- Required action
Set down exactly the lines below, starting at the one that contains "ATOM 114 O O" and ending at the one that contains "ATOM 141 C C", with both of those lines included and nothing else.

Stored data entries
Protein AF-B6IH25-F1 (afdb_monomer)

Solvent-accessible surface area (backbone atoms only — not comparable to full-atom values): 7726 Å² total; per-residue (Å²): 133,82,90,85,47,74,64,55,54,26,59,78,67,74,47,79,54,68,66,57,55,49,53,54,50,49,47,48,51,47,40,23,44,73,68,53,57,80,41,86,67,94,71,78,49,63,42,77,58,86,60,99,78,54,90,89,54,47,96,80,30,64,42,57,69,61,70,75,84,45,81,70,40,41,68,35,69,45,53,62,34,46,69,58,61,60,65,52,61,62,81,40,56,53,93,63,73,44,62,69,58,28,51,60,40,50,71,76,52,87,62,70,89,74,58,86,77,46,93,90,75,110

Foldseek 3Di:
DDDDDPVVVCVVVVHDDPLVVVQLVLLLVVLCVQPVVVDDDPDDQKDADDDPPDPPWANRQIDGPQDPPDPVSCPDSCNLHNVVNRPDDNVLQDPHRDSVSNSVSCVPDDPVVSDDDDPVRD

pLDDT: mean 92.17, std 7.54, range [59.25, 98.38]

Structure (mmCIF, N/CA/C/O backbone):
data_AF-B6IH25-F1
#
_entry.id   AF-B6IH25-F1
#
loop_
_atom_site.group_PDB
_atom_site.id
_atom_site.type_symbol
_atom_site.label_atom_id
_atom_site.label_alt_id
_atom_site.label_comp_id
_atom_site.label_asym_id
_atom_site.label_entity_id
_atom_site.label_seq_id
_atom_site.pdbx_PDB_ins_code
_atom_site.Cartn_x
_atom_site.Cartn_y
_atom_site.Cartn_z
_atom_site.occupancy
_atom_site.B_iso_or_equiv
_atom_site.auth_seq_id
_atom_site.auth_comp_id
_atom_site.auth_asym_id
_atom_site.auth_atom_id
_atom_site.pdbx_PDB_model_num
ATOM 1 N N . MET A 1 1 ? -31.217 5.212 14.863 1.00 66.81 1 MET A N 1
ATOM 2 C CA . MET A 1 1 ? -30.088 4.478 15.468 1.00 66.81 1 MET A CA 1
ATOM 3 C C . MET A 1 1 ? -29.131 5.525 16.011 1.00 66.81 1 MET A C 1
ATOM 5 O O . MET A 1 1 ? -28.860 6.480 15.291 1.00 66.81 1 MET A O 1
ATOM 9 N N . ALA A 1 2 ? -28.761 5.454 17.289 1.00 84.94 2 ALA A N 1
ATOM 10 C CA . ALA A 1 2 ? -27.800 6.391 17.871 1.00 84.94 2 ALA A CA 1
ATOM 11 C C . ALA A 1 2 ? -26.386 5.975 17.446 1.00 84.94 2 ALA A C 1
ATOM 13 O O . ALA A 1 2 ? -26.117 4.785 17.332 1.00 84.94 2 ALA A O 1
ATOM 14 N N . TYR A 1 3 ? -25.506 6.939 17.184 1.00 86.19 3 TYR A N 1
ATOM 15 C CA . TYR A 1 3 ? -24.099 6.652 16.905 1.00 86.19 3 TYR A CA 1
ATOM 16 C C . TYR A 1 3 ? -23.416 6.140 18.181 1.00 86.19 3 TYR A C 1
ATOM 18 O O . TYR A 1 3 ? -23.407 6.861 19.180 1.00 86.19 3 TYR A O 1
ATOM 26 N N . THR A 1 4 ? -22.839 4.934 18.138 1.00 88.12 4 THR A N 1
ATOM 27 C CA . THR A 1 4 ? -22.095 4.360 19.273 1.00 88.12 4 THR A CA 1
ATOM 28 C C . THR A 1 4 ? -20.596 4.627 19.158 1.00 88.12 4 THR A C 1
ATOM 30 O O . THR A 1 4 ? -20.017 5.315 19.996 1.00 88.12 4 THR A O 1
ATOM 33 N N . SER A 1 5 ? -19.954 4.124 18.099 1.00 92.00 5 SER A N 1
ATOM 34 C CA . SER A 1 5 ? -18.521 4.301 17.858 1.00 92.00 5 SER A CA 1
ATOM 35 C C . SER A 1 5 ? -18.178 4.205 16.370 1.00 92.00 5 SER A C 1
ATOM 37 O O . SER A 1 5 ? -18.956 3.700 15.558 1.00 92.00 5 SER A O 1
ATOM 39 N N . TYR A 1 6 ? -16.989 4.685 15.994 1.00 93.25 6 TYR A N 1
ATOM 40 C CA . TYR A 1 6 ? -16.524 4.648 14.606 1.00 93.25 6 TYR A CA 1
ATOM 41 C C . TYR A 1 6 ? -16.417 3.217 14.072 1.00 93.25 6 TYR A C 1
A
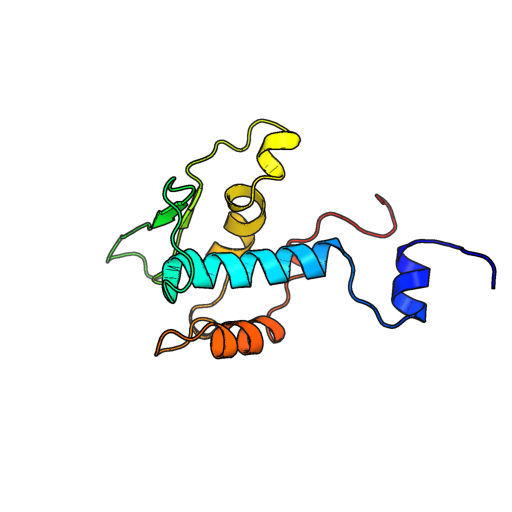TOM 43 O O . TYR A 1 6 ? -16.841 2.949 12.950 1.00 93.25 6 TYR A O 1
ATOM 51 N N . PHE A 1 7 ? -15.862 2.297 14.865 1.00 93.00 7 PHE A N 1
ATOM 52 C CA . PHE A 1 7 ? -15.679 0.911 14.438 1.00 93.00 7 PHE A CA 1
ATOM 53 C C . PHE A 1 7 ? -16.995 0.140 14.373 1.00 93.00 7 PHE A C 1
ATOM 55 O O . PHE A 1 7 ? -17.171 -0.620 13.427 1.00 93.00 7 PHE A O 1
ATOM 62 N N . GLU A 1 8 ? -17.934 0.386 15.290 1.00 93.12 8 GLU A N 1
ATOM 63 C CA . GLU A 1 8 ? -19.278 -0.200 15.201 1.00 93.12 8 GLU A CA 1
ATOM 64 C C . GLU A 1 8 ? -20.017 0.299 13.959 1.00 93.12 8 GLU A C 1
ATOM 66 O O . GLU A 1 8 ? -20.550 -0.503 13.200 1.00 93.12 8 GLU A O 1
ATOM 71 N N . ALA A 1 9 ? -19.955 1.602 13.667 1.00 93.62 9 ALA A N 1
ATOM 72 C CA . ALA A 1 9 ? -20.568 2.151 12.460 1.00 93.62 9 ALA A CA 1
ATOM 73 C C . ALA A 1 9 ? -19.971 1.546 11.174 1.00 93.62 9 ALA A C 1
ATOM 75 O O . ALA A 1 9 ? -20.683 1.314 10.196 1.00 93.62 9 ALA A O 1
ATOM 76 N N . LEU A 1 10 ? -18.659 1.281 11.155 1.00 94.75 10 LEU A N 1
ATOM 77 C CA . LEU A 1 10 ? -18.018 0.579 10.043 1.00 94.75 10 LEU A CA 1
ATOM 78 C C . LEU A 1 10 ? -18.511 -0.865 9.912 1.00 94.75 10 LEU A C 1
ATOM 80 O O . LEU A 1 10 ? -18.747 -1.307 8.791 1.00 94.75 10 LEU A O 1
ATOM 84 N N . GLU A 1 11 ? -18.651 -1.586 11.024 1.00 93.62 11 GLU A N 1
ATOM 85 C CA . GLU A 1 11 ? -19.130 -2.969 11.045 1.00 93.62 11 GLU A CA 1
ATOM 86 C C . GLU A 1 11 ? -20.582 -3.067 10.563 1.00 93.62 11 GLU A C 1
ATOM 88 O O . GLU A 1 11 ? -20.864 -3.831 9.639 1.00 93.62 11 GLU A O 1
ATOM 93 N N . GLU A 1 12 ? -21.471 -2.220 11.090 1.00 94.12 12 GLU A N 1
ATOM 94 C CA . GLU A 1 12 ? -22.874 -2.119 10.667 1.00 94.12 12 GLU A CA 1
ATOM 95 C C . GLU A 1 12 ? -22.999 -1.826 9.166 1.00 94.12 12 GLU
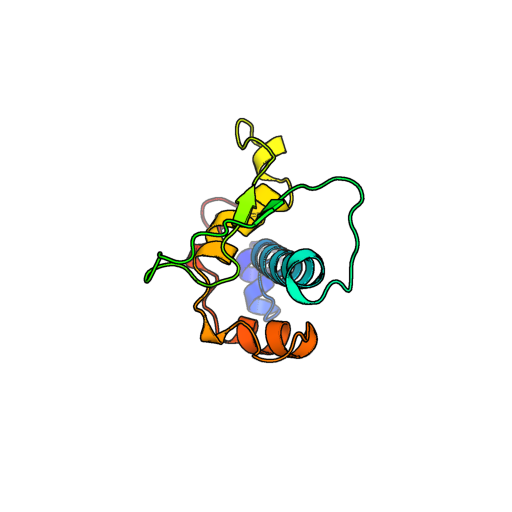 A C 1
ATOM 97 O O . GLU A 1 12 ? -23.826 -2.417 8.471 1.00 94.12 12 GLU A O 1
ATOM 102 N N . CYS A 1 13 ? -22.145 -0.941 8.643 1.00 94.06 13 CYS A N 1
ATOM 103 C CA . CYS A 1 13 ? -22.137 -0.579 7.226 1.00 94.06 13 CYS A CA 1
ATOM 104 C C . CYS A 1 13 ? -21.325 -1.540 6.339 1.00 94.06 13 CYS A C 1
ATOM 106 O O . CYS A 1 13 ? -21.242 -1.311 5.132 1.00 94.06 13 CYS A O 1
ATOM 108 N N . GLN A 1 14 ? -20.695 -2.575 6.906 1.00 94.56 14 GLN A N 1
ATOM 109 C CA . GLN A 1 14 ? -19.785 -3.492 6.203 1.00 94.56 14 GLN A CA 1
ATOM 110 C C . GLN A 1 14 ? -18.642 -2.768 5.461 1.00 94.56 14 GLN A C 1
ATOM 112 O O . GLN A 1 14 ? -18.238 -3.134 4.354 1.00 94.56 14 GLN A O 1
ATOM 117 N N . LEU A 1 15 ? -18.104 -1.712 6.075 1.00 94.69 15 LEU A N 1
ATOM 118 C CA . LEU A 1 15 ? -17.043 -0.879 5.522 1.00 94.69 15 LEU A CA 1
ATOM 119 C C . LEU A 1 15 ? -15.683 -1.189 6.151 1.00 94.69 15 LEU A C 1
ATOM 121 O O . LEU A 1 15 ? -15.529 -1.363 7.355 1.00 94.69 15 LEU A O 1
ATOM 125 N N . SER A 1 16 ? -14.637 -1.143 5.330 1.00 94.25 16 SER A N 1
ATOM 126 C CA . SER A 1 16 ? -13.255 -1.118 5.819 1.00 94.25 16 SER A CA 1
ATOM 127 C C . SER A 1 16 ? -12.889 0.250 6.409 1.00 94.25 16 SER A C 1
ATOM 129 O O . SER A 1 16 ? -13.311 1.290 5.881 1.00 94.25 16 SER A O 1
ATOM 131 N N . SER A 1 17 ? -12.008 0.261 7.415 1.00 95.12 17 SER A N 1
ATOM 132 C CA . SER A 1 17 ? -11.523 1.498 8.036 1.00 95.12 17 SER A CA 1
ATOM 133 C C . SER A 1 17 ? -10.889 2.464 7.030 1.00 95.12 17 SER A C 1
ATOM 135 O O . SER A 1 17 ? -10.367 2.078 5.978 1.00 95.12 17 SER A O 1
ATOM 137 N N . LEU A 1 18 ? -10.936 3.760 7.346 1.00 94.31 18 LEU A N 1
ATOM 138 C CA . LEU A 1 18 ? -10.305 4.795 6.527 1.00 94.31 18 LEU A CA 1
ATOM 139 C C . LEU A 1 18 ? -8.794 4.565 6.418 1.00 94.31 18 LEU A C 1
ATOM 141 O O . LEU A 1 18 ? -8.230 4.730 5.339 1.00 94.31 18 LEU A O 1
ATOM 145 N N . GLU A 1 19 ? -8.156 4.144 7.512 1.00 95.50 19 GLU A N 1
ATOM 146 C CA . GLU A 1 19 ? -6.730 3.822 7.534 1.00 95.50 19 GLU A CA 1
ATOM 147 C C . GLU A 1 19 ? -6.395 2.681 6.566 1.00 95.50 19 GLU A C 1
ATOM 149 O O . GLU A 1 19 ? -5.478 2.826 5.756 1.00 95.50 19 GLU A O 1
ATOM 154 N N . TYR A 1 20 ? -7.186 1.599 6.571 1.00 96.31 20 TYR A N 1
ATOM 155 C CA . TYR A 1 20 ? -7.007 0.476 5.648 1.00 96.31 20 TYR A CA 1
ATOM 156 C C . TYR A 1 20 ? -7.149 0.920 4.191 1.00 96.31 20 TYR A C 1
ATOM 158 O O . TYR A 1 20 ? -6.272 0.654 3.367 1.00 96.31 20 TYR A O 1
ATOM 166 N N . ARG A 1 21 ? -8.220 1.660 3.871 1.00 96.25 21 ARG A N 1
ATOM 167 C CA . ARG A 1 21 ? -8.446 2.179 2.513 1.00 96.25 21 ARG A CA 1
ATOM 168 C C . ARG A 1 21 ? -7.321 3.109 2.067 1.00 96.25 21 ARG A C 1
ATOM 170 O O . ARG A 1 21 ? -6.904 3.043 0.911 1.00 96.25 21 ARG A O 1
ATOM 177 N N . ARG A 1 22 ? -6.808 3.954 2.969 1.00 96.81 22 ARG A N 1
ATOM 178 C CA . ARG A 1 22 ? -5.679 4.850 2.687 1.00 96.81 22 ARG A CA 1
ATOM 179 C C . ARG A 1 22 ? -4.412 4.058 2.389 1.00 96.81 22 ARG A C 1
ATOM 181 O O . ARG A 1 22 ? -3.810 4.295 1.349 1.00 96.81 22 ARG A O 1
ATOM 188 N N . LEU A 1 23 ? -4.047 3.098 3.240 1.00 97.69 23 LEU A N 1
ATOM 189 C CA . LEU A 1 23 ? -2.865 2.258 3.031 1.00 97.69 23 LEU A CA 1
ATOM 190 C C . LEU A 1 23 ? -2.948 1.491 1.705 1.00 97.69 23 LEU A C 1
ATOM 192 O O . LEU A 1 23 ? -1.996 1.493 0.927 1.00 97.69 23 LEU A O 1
...
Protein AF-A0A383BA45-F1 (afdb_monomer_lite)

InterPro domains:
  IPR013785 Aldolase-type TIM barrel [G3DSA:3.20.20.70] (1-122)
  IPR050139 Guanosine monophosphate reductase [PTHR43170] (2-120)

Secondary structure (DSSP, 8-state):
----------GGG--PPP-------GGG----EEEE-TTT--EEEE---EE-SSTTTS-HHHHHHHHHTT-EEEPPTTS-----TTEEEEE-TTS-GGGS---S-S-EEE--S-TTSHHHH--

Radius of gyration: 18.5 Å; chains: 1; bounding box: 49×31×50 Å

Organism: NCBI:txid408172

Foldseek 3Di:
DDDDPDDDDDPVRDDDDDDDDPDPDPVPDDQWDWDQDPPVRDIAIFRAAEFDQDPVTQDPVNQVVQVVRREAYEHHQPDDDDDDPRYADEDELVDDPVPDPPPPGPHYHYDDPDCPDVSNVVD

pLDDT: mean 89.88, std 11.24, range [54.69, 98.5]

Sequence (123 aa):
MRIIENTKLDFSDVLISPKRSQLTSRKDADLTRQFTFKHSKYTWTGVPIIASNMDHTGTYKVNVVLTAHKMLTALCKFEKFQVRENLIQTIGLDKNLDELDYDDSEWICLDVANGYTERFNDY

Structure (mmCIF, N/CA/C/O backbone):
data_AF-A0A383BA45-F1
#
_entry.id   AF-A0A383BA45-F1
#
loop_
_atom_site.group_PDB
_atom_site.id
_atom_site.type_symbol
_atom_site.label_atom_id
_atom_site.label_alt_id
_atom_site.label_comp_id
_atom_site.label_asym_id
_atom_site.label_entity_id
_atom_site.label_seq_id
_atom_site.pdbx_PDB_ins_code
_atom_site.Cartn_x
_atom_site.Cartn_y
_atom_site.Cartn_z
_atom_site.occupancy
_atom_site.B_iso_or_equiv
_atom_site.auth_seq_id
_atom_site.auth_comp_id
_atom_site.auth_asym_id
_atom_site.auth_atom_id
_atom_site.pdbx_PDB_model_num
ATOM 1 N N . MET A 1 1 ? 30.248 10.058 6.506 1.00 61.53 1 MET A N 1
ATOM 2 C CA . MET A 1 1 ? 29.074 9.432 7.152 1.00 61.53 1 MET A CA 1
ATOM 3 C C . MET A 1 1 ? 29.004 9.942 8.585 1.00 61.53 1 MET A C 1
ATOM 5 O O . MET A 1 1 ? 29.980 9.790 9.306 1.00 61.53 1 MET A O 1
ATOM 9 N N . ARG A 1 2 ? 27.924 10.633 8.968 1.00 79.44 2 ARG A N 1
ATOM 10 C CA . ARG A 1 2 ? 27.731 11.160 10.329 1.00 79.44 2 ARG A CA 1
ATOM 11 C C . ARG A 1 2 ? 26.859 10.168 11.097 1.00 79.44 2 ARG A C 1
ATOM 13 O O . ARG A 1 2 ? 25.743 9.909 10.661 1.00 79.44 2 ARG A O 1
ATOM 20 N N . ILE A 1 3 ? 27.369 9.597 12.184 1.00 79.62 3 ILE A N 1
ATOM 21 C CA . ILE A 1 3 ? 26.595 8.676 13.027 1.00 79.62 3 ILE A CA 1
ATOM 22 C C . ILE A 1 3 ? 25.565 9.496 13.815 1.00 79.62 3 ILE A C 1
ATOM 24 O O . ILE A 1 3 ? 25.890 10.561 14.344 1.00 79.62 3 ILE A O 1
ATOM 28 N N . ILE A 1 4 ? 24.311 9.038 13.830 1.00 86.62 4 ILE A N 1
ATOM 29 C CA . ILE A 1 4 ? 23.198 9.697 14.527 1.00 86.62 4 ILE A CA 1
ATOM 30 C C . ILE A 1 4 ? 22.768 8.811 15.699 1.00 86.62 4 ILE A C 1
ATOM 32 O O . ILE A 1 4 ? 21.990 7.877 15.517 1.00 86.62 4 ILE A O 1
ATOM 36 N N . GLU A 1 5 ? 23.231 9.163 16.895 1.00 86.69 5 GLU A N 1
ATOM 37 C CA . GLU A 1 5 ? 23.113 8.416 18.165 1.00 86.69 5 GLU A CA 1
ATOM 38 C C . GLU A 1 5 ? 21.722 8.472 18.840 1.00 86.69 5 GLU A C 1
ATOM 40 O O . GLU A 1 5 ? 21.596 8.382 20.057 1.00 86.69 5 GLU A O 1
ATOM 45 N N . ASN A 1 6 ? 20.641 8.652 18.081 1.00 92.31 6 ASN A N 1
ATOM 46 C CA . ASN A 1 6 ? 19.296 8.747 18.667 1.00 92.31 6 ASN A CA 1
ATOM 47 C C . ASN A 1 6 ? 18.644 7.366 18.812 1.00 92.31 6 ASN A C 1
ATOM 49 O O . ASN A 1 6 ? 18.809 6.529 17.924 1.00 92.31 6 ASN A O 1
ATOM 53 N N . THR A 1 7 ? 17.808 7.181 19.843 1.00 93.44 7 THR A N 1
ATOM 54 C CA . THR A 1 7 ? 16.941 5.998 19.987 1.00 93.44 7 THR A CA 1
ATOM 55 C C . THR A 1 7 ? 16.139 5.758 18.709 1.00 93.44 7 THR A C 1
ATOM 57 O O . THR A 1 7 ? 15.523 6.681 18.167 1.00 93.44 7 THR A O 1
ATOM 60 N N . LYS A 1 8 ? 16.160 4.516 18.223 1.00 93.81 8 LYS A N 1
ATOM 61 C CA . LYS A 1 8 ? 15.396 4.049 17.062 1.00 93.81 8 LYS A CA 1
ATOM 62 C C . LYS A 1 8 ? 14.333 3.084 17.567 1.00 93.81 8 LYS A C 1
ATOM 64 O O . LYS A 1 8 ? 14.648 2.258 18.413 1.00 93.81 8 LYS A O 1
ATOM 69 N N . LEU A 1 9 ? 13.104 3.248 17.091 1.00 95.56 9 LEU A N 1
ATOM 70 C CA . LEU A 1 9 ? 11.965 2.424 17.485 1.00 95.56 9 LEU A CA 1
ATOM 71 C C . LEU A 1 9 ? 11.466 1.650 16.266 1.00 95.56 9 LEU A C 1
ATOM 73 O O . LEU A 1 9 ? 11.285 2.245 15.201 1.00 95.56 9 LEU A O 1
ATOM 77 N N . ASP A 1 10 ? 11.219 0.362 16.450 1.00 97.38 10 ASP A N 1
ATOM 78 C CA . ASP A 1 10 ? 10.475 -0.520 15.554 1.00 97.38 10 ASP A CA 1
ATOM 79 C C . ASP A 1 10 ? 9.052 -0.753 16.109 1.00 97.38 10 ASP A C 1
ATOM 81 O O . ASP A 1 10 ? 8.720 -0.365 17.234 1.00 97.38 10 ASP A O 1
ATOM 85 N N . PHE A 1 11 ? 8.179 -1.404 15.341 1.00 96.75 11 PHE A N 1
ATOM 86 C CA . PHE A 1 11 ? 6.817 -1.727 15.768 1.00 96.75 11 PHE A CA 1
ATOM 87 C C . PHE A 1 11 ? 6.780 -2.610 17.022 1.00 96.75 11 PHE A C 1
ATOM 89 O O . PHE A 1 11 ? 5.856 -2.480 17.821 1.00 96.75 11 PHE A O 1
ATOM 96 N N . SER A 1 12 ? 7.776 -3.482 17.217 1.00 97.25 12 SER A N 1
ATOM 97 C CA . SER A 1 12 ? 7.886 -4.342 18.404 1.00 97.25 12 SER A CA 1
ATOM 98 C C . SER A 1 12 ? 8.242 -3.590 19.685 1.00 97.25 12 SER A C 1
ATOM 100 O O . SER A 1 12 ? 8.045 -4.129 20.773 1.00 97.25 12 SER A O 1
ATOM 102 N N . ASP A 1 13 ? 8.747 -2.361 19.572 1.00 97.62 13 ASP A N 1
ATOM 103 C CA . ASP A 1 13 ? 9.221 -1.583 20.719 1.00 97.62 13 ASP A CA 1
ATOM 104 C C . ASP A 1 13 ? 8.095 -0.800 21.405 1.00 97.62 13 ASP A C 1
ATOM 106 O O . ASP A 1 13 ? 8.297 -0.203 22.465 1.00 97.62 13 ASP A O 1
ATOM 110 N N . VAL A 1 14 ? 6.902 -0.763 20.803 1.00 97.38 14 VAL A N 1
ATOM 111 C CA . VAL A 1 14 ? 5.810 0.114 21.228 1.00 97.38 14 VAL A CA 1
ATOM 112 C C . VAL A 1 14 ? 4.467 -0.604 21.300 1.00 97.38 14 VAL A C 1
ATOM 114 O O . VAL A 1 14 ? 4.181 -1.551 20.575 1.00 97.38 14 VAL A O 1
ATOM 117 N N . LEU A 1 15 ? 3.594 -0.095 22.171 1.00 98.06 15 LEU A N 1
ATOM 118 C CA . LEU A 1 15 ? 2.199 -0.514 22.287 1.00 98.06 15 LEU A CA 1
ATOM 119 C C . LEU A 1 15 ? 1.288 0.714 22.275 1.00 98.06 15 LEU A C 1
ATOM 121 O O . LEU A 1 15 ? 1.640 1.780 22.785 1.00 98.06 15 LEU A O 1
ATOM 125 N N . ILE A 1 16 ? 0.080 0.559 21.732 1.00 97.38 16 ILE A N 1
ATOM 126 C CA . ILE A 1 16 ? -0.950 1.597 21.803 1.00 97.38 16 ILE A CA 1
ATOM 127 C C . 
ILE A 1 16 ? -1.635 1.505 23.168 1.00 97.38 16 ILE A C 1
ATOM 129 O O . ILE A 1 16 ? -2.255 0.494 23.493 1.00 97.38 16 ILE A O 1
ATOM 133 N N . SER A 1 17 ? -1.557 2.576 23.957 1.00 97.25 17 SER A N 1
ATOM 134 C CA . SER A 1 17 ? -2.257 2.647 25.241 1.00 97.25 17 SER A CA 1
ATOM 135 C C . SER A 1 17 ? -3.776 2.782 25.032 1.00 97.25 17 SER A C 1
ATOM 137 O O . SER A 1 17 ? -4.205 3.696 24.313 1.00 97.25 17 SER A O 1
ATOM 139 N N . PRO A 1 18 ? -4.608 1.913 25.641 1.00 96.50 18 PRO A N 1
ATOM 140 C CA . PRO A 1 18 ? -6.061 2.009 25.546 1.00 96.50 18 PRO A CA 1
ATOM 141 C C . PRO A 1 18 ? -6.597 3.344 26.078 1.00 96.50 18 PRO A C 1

- Answer space
ATOM 114 O O . VAL A 1 14 ? 4.181 -1.551 20.575 1.00 97.38 14 VAL A O 1
ATOM 117 N N . LEU A 1 15 ? 3.594 -0.095 22.171 1.00 98.06 15 LEU A N 1
ATOM 118 C CA . LEU A 1 15 ? 2.199 -0.514 22.287 1.00 98.06 15 LEU A CA 1
ATOM 119 C C . LEU A 1 15 ? 1.288 0.714 22.275 1.00 98.06 15 LEU A C 1
ATOM 121 O O . LEU A 1 15 ? 1.640 1.780 22.785 1.00 98.06 15 LEU A O 1
ATOM 125 N N . ILE A 1 16 ? 0.080 0.559 21.732 1.00 97.38 16 ILE A N 1
ATOM 126 C CA . ILE A 1 16 ? -0.950 1.597 21.803 1.00 97.38 16 ILE A CA 1
ATOM 127 C C . 
ILE A 1 16 ? -1.635 1.505 23.168 1.00 97.38 16 ILE A C 1
ATOM 129 O O . ILE A 1 16 ? -2.255 0.494 23.493 1.00 97.38 16 ILE A O 1
ATOM 133 N N . SER A 1 17 ? -1.557 2.576 23.957 1.00 97.25 17 SER A N 1
ATOM 134 C CA . SER A 1 17 ? -2.257 2.647 25.241 1.00 97.25 17 SER A CA 1
ATOM 135 C C . SER A 1 17 ? -3.776 2.782 25.032 1.00 97.25 17 SER A C 1
ATOM 137 O O . SER A 1 17 ? -4.205 3.696 24.313 1.00 97.25 17 SER A O 1
ATOM 139 N N . PRO A 1 18 ? -4.608 1.913 25.641 1.00 96.50 18 PRO A N 1
ATOM 140 C CA . PRO A 1 18 ? -6.061 2.009 25.546 1.00 96.50 18 PRO A CA 1
ATOM 141 C C . PRO A 1 18 ? -6.597 3.344 26.078 1.00 96.50 18 PRO A C 1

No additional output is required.